Supplied material:
=== Section Start ===

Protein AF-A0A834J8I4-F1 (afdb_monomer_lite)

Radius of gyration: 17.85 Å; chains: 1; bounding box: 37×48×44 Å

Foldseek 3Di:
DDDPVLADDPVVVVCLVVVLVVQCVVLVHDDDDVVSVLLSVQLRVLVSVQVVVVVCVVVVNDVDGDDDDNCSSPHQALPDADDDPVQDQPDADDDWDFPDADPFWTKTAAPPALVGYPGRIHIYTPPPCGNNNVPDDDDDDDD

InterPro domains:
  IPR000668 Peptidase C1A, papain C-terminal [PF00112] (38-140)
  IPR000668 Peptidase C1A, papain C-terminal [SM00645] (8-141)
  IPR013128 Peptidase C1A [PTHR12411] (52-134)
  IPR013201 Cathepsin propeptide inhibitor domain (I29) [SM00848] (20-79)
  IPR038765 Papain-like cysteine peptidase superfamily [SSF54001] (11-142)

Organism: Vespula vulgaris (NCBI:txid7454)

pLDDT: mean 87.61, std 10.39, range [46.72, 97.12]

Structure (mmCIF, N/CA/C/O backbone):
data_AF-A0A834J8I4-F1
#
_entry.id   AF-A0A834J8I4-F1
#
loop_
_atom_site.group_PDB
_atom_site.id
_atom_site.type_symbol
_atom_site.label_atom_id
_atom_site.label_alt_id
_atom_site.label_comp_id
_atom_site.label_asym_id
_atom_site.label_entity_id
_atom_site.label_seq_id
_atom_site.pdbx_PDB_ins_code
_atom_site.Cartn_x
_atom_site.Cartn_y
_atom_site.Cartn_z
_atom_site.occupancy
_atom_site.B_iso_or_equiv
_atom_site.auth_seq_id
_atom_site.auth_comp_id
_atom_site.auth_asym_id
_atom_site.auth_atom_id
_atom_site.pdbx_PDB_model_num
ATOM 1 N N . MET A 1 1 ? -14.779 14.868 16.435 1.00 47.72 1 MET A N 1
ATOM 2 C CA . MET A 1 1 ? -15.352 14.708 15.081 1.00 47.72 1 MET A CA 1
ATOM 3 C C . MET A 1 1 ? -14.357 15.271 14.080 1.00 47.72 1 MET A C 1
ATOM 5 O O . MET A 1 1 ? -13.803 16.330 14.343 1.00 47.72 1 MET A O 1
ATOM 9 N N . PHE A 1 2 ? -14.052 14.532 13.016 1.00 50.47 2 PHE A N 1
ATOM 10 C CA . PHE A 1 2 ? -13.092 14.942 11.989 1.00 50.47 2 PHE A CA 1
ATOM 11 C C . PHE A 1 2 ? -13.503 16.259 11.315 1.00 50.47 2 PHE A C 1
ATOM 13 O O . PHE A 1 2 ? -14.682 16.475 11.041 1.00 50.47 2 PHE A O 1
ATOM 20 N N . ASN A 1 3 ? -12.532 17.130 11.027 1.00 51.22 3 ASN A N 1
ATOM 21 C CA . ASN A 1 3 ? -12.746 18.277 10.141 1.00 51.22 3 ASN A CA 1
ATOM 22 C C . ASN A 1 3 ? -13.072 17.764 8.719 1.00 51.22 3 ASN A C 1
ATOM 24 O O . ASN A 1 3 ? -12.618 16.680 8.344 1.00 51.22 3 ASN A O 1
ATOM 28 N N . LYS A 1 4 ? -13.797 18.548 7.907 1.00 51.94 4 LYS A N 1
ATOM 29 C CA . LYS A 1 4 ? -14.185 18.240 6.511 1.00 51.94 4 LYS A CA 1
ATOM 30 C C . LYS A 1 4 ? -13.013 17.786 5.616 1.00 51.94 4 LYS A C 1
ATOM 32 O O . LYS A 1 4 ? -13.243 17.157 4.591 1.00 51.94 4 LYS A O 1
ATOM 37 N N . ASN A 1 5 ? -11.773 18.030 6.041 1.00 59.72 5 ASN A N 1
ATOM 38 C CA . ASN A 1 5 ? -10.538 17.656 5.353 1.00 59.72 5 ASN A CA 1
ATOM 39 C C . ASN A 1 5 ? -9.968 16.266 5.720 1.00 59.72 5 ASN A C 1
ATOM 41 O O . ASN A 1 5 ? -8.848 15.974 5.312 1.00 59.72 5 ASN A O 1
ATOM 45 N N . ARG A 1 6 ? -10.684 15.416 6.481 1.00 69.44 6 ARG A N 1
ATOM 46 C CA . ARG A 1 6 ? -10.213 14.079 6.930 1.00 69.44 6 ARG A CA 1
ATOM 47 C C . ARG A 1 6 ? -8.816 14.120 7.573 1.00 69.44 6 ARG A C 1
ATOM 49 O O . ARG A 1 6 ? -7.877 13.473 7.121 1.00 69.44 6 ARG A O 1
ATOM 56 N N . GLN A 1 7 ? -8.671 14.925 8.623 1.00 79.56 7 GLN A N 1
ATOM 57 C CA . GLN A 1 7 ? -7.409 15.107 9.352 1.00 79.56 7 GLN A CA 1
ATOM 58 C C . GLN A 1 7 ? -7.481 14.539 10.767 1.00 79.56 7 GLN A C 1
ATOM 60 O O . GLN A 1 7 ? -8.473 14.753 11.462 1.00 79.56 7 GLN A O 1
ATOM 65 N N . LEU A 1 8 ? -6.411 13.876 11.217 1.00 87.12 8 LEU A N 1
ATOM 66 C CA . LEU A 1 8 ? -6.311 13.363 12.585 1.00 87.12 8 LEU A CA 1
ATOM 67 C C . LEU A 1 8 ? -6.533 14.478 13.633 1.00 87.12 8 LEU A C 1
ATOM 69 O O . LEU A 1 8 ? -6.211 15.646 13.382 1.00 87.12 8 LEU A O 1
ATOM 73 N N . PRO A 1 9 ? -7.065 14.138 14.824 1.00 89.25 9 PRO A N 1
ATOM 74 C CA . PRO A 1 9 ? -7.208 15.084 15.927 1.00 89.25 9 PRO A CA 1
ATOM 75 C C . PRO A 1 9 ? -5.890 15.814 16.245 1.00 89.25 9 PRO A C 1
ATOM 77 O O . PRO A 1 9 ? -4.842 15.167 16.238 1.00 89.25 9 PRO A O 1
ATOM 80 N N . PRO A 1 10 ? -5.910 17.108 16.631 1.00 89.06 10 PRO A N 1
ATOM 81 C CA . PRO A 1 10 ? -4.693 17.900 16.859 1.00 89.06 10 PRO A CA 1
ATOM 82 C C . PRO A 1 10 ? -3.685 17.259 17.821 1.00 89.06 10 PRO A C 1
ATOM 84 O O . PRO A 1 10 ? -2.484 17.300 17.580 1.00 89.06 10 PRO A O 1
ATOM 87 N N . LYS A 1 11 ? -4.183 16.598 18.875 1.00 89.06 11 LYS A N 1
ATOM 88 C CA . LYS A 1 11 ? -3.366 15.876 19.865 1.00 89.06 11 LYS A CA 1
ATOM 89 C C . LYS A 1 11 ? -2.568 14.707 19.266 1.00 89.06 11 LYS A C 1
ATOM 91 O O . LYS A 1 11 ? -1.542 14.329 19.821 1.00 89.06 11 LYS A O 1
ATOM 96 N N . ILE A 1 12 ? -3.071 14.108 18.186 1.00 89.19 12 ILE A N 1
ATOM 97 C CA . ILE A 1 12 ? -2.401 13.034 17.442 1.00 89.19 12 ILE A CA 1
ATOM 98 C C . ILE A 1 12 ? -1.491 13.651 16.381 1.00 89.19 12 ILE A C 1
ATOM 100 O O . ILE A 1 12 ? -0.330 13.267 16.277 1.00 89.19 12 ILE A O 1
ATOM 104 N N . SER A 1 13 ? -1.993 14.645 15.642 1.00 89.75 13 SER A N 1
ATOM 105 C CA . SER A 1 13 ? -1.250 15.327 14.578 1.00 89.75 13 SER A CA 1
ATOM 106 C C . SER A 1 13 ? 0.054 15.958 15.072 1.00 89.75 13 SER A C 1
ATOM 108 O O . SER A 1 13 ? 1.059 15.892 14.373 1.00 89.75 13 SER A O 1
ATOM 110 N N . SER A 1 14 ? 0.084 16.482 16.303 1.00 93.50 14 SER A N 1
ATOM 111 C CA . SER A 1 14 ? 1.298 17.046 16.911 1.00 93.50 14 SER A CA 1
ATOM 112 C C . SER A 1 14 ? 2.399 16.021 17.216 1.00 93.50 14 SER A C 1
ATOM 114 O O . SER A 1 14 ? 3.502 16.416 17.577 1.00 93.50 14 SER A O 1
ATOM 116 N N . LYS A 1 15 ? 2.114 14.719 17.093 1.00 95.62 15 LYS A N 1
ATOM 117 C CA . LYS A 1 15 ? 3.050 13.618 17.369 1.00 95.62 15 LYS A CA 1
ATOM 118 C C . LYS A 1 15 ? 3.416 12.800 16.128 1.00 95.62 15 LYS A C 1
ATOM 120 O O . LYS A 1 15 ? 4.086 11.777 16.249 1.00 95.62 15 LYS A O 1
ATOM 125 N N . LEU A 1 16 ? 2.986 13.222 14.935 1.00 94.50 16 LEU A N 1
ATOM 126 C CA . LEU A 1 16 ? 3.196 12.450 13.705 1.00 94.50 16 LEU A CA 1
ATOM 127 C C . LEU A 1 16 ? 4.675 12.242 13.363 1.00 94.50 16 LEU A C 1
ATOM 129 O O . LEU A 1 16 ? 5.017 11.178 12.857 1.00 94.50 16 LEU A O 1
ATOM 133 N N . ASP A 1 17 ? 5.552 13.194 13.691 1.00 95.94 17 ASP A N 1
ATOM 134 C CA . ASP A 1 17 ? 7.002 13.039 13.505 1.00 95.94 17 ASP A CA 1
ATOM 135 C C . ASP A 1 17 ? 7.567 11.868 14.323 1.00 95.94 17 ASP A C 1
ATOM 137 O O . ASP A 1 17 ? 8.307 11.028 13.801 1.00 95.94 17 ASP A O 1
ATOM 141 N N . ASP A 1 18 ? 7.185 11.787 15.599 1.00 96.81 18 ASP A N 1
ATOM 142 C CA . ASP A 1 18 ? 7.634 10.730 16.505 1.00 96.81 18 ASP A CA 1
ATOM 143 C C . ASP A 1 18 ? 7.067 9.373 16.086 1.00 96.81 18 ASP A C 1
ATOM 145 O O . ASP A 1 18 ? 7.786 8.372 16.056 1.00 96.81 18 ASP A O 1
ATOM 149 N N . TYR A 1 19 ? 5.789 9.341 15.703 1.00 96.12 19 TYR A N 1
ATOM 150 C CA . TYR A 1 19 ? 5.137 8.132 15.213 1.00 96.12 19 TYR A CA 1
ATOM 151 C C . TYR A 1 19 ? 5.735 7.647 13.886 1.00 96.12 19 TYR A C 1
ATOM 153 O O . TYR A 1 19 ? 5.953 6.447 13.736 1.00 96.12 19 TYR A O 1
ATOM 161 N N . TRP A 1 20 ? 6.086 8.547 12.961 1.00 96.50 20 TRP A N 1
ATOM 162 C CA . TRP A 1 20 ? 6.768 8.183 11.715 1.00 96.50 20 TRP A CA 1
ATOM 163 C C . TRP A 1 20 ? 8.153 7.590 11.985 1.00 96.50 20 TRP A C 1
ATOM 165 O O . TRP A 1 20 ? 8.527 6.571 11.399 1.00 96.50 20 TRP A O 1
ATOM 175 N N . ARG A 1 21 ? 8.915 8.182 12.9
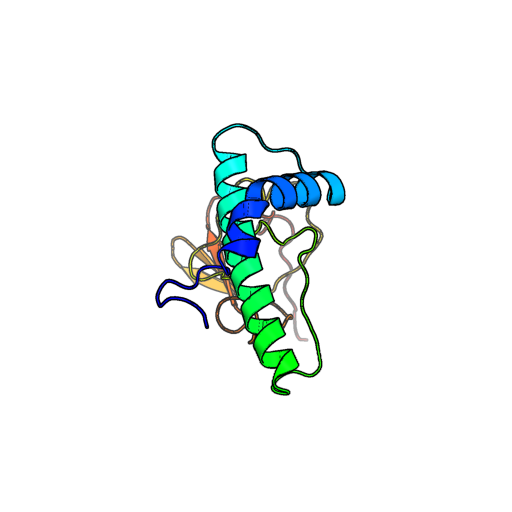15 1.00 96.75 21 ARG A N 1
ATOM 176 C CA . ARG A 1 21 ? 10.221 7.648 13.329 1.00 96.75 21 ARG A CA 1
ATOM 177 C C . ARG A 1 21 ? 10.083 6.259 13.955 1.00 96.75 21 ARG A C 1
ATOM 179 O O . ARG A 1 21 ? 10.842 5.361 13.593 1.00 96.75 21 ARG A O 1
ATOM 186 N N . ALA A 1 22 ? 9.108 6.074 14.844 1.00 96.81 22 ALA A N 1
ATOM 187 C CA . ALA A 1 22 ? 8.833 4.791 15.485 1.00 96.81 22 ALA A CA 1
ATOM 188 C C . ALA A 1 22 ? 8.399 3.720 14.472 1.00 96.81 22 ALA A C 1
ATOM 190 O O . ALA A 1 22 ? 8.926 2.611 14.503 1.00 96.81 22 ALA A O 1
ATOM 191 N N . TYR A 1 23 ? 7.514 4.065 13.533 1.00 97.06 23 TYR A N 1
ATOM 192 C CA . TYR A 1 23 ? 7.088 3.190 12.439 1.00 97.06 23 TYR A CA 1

=== Section End ===

Copy each line in the entries above where the word "terminal" shows up.

Exercise result:
  IPR000668 Peptidase C1A, papain C-terminal [PF00112] (38-140)
  IPR000668 Peptidase C1A, papain C-terminal [SM00645] (8-141)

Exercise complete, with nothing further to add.